One interesting change in the situation has been the shift in Costa Rica's position during the last few months. On April 7-8, an official Costa Rican delegation visited Nicaragua to present the Arias plan to the Sandinista government. The delegation included Enrique Obregón, advisor to President Arias and member of the governing National Liberation Party; Abel Pachecho, presidential hopeful from the opposition Social Christian Unity Party; and Farib Ayales, who was received by the Nicaraguans as the new Costa Rican ambassador in Managua. Obregón and Pachecho have close ties to some Nicaraguan government officials. As a symbolic gesture, the delegation presented the Nicaraguan government with a pair of eyeglasses that had belonged to Carlos Fonseca, founding member of the FSLN and leading theoretician of early Sandinista political programs, killed in 1976.

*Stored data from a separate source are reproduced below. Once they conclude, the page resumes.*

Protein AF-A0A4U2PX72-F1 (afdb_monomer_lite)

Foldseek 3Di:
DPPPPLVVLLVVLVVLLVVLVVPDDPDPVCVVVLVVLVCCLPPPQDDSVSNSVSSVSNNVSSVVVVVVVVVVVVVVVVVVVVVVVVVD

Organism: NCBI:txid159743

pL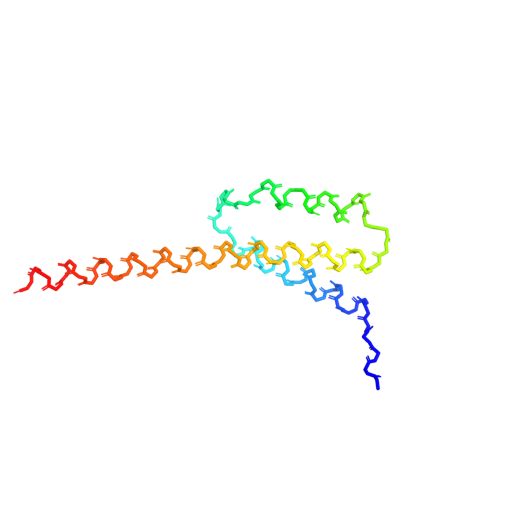DDT: mean 83.96, std 11.5, range [39.91, 94.94]

Radius of gyration: 18.31 Å; chains: 1; bounding box: 43×27×54 Å

Secondary structure (DSSP, 8-state):
-----HHHHHHHHHHHHHHHHHH--S--TTHHHHHHHHHHHHHT--SHHHHHHHHHHHHHHHHHHHHHHHHHHHHHHHHHHHHHHHT-

Sequence (88 aa):
MIGINHNELYKLHIQLLEVYEKSRNGSRLFQKEIHFYNRQLGLFSENIVQKIFVLNQLIKIYEKDREFQIKGCSDAYYAKTYKDTETK

Structure (mmCIF, N/CA/C/O backbone):
data_AF-A0A4U2PX72-F1
#
_entry.id   AF-A0A4U2PX72-F1
#
loop_
_atom_site.group_PDB
_atom_site.id
_atom_site.type_symbol
_atom_site.label_atom_id
_atom_site.label_alt_id
_atom_site.label_comp_id
_atom_site.label_asym_id
_atom_site.label_entity_id
_atom_site.label_seq_id
_atom_site.pdbx_PDB_ins_code
_atom_site.Cartn_x
_atom_site.Cartn_y
_atom_site.Cartn_z
_atom_site.occupancy
_atom_site.B_iso_or_equiv
_atom_site.auth_seq_id
_atom_site.auth_comp_id
_atom_site.auth_asym_id
_atom_site.auth_atom_id
_ato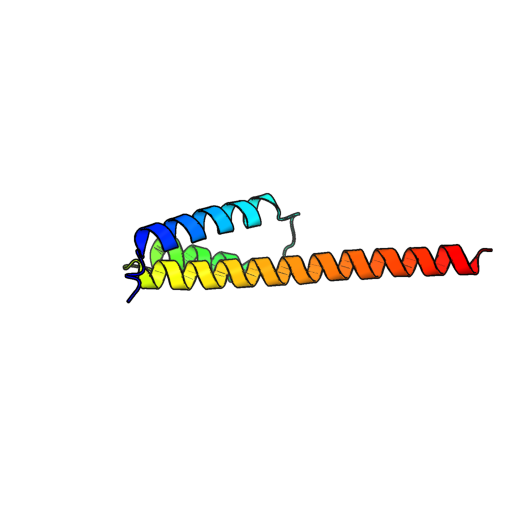m_site.pdbx_PDB_model_num
ATOM 1 N N . MET A 1 1 ? -24.836 -14.407 7.814 1.00 39.91 1 MET A N 1
ATOM 2 C CA . MET A 1 1 ? -24.206 -13.071 7.775 1.00 39.91 1 MET A CA 1
ATOM 3 C C . MET A 1 1 ? -22.797 -13.240 8.322 1.00 39.91 1 MET A C 1
ATOM 5 O O . MET A 1 1 ? -22.665 -13.574 9.490 1.00 39.91 1 MET A O 1
ATOM 9 N N . ILE A 1 2 ? -21.765 -13.174 7.475 1.00 54.47 2 ILE A N 1
ATOM 10 C CA . ILE A 1 2 ? -20.373 -13.291 7.935 1.00 54.47 2 ILE A CA 1
ATOM 11 C C . ILE A 1 2 ? -20.081 -12.014 8.723 1.00 54.47 2 ILE A C 1
ATOM 13 O O . ILE A 1 2 ? -20.063 -10.930 8.143 1.00 54.47 2 ILE A O 1
ATOM 17 N N . GLY A 1 3 ? -19.949 -12.121 10.044 1.00 59.81 3 GLY A N 1
ATOM 18 C CA . GLY A 1 3 ? -19.515 -11.000 10.870 1.00 59.81 3 GLY A CA 1
ATOM 19 C C . GLY A 1 3 ? -18.080 -10.661 10.491 1.00 59.81 3 GLY A C 1
ATOM 20 O O . GLY A 1 3 ? -17.170 -11.423 10.800 1.00 59.81 3 GLY A O 1
ATOM 21 N N . ILE A 1 4 ? -17.877 -9.561 9.766 1.00 72.00 4 ILE A N 1
ATOM 22 C CA . ILE A 1 4 ? -16.537 -9.127 9.373 1.00 72.00 4 ILE A CA 1
ATOM 23 C C . ILE A 1 4 ? -15.820 -8.646 10.633 1.00 72.00 4 ILE A C 1
ATOM 25 O O . ILE A 1 4 ? -16.182 -7.625 11.219 1.00 72.00 4 ILE A O 1
ATOM 29 N N . ASN A 1 5 ? -14.788 -9.376 11.049 1.00 88.25 5 ASN A N 1
ATOM 30 C CA . ASN A 1 5 ? -13.929 -8.958 12.143 1.00 88.25 5 ASN A CA 1
ATOM 31 C C . ASN A 1 5 ? -13.029 -7.806 11.667 1.00 88.25 5 ASN A C 1
ATOM 33 O O . ASN A 1 5 ? -11.999 -8.011 11.023 1.00 88.25 5 ASN A O 1
ATOM 37 N N . HIS A 1 6 ? -13.419 -6.572 11.987 1.00 86.00 6 HIS A N 1
ATOM 38 C CA . HIS A 1 6 ? -12.673 -5.375 11.595 1.00 86.00 6 HIS A CA 1
ATOM 39 C C . HIS A 1 6 ? -11.221 -5.370 12.105 1.00 86.00 6 HIS A C 1
ATOM 41 O O . HIS A 1 6 ? -10.352 -4.827 11.429 1.00 86.00 6 HIS A O 1
ATOM 47 N N . ASN A 1 7 ? -10.923 -6.009 13.242 1.00 87.62 7 ASN A N 1
ATOM 48 C CA . ASN A 1 7 ? -9.549 -6.116 13.746 1.00 87.62 7 ASN A CA 1
ATOM 49 C C . ASN A 1 7 ? -8.676 -7.013 12.867 1.00 87.62 7 ASN A C 1
ATOM 51 O O . ASN A 1 7 ? -7.528 -6.669 12.590 1.00 87.62 7 ASN A O 1
ATOM 55 N N . GLU A 1 8 ? -9.202 -8.152 12.422 1.00 89.50 8 GLU A N 1
ATOM 56 C CA . GLU A 1 8 ? -8.490 -9.036 11.494 1.00 89.50 8 GLU A CA 1
ATOM 57 C C . GLU A 1 8 ? -8.294 -8.361 10.141 1.00 89.50 8 GLU A C 1
ATOM 59 O O . GLU A 1 8 ? -7.188 -8.374 9.601 1.00 89.50 8 GLU A O 1
ATOM 64 N N . LEU A 1 9 ? -9.332 -7.685 9.639 1.00 88.31 9 LEU A N 1
ATOM 65 C CA . LEU A 1 9 ? -9.256 -6.946 8.384 1.00 88.31 9 LEU A CA 1
ATOM 66 C C . LEU A 1 9 ? -8.196 -5.839 8.444 1.00 88.31 9 LEU A C 1
ATOM 68 O O . LEU A 1 9 ? -7.395 -5.703 7.521 1.00 88.31 9 LEU A O 1
ATOM 72 N N . TYR A 1 10 ? -8.159 -5.080 9.540 1.00 90.19 10 TYR A N 1
ATOM 73 C CA . TYR A 1 10 ? -7.150 -4.051 9.777 1.00 90.19 10 TYR A CA 1
ATOM 74 C C . TYR A 1 10 ? -5.730 -4.634 9.805 1.00 90.19 10 TYR A C 1
ATOM 76 O O . TYR A 1 10 ? -4.846 -4.118 9.122 1.00 90.19 10 TYR A O 1
ATOM 84 N N . LYS A 1 11 ? -5.510 -5.738 10.535 1.00 91.19 11 LYS A N 1
ATOM 85 C CA . LYS A 1 11 ? -4.202 -6.417 10.582 1.00 91.19 11 LYS A CA 1
ATOM 86 C C . LYS A 1 11 ? -3.752 -6.883 9.200 1.00 91.19 11 LYS A C 1
ATOM 88 O O . LYS A 1 11 ? -2.598 -6.668 8.840 1.00 91.19 11 LYS A O 1
ATOM 93 N N . LEU A 1 12 ? -4.662 -7.464 8.419 1.00 91.06 12 LEU A N 1
ATOM 94 C CA . LEU A 1 12 ? -4.371 -7.903 7.056 1.00 91.06 12 LEU A CA 1
ATOM 95 C C . LEU A 1 12 ? -3.960 -6.727 6.159 1.00 91.06 12 LEU A C 1
ATOM 97 O O . LEU A 1 12 ? -2.994 -6.835 5.410 1.00 91.06 12 LEU A O 1
ATOM 101 N N . HIS A 1 13 ? -4.654 -5.590 6.261 1.00 90.69 13 HIS A N 1
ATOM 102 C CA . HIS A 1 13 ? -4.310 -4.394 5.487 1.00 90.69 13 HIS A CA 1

Several days later, at the Socialist International meeting in Rome, Comandante Bayardo Arce met with Rolando Araya of the Costa Rican National Liberation Party. According to one news report, Nicaragua and Costa Rica were able to reach some important points of agreement regarding the border situation at this meeting. Although the agreement was verbal and unofficial, the Spanish news agency EFE reported that Nicaragua had promised to withdraw its complaint before the World Court concerning use of Costa Rican territory by the contra forces if an accord could be reached regulating the Costa Rican-Nicaraguan border in such a way as to assure that the contra forces were not operating in Costa Rican territory. On his return to Nicaragua, Arce did not confirm the EFE version of the meeting, but said it was possible that Nicaragua would withdraw its World Court case if an accord of this type were reached.

Both the Costa Rican delegation's visit to Nicaragua and the meeting in Rome are evidence of improving relations between Costa Rica and Nicaragua produced in the wake of the Arias initiative. To this easing of tensions should be added Guatemalan President Vinicio Cerezo's visit to Nicaragua at the end of March. During Cerezo's visit both countries reaffirmed their commitment to search for political solutions to the Central American crisis in the context of Contadora and especially using the Central American Presidents' meeting scheduled for June in Esquipulas, Guatemala.

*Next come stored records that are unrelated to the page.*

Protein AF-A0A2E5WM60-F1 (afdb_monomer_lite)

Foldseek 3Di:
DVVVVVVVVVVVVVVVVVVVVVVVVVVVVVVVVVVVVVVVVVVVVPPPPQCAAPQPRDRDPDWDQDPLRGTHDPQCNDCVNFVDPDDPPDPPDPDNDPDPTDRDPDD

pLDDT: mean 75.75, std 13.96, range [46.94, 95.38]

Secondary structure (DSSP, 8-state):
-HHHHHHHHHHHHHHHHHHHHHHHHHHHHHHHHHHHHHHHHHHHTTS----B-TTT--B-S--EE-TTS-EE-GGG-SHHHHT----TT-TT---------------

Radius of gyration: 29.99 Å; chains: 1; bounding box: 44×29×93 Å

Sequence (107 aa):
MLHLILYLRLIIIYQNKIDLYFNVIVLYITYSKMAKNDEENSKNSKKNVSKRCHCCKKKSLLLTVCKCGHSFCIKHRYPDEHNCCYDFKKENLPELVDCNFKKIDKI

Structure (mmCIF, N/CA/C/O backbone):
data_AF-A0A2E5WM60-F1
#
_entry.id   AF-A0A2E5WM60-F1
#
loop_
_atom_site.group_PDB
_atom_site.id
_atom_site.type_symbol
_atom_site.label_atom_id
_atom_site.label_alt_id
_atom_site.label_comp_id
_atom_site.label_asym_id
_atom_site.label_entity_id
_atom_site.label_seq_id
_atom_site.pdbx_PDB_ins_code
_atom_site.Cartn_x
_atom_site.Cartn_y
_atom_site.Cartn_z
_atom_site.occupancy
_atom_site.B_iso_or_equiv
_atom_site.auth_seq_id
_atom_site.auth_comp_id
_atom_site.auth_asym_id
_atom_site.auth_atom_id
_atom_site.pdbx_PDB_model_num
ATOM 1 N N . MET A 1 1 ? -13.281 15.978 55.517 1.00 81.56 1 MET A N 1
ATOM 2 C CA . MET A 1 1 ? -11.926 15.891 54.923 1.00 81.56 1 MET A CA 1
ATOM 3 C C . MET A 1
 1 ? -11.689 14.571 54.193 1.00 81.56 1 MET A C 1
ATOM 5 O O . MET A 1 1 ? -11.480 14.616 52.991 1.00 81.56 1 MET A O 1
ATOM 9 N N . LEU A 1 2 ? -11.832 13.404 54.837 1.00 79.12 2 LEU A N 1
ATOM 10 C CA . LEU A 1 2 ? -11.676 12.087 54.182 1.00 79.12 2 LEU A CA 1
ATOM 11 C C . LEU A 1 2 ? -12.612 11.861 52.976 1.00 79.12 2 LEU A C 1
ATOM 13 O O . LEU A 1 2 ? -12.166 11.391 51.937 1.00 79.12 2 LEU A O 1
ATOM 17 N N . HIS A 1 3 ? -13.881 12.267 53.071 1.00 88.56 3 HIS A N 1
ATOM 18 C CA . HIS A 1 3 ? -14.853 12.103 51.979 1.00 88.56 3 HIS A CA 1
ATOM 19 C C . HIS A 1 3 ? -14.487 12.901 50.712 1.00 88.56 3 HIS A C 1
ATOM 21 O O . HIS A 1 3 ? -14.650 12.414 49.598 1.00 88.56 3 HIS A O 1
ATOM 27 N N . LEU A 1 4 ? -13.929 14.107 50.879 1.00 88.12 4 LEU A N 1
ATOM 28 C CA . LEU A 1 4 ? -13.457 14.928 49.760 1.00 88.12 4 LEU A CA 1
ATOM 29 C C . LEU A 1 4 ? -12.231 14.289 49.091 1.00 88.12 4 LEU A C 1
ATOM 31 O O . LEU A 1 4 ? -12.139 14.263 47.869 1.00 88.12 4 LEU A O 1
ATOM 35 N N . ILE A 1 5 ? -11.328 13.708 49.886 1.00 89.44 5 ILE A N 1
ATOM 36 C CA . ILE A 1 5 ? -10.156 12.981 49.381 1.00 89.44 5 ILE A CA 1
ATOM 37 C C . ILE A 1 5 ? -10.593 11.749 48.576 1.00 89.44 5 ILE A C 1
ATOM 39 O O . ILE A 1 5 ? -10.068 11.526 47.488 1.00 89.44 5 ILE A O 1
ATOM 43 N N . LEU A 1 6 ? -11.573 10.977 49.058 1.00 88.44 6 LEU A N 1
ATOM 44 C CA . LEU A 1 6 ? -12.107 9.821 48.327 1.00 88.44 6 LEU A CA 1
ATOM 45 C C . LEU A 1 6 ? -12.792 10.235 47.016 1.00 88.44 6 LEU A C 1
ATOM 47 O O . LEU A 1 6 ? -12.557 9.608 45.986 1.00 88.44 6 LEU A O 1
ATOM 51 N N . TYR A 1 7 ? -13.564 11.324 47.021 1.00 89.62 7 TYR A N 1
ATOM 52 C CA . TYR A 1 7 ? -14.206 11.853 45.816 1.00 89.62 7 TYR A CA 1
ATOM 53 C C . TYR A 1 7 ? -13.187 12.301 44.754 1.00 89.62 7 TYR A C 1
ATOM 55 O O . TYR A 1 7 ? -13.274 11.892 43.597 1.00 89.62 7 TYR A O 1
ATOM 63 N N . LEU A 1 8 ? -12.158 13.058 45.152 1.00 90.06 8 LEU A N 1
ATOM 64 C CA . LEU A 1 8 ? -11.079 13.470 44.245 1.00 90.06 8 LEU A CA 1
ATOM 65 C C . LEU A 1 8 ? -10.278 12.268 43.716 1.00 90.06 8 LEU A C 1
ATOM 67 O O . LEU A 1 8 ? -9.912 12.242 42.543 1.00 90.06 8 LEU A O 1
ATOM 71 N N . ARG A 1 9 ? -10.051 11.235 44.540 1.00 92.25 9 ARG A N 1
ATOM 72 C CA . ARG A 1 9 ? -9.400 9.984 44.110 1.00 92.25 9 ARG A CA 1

The less than enthusiastic comments that Salvadoran President Duarte and Honduran President Azcona have made regarding the Arias Plan are another clear sign of the division among the region's countries as to what sort of solution they should seek. The visit to Costa Rica by US Special Envoy to Central America Philip Habib to discuss the Arias plan indicates US interest in revising the plan, eliminating any references to ending aid to the counterrevolutionary forces. For this reason, President Arias traveled to Europe, seeking support in other quarters. This month he stated that he was "profoundly disturbed" about the future of his plan, and said he doubts the Central American Presidents will approve it at the Esquipulas meeting.

Whether or not the Arias plan is approved, the current division among the Central American countries can be interpreted as a setback for the Reagan administration, which for a long time had been able to maintain a common front among four Central American countries against Nicaragua. It can also be viewed as an opening for the alternatives being sought by the Democrats. It remains to be seen how long Costa Rica and Guatemala can maintain this small show of autonomy vis-à-vis the Reagan administration. It should be pointed out that the large-scale maneuvers taking place in Honduras are also a warning to the other Central American countries and a reminder them that the economic aid the administration finally obtained for Central America in April ($160 million for El Salvador; $100 million for Costa Rica; $80 million for Guatemala; and $60 million for Honduras) has its price.

While there's division among the Central American countries, there is a great degree of cohesion among the Latin American Contadora and Support Group countries. The eight foreign ministers of these countries met in Argentina in mid-April. In their final statement, they emphasized that their "commitment to work for peace is strengthened by events like the upcoming Central American Presidents' meeting in Esquipulas." They underlined the importance of the Arias proposal, and praised his political will to renew the negotiations, saying they are "convinced that it is everyone's moral obligation to contribute to the creation of a political dialogue among Central Americans, to urge all countries directly or indirectly involved in the conflict to abstain from any demonstrations or actions of force or intimidation," in an implicit criticism of Reagan's tenaciously militaristic policy.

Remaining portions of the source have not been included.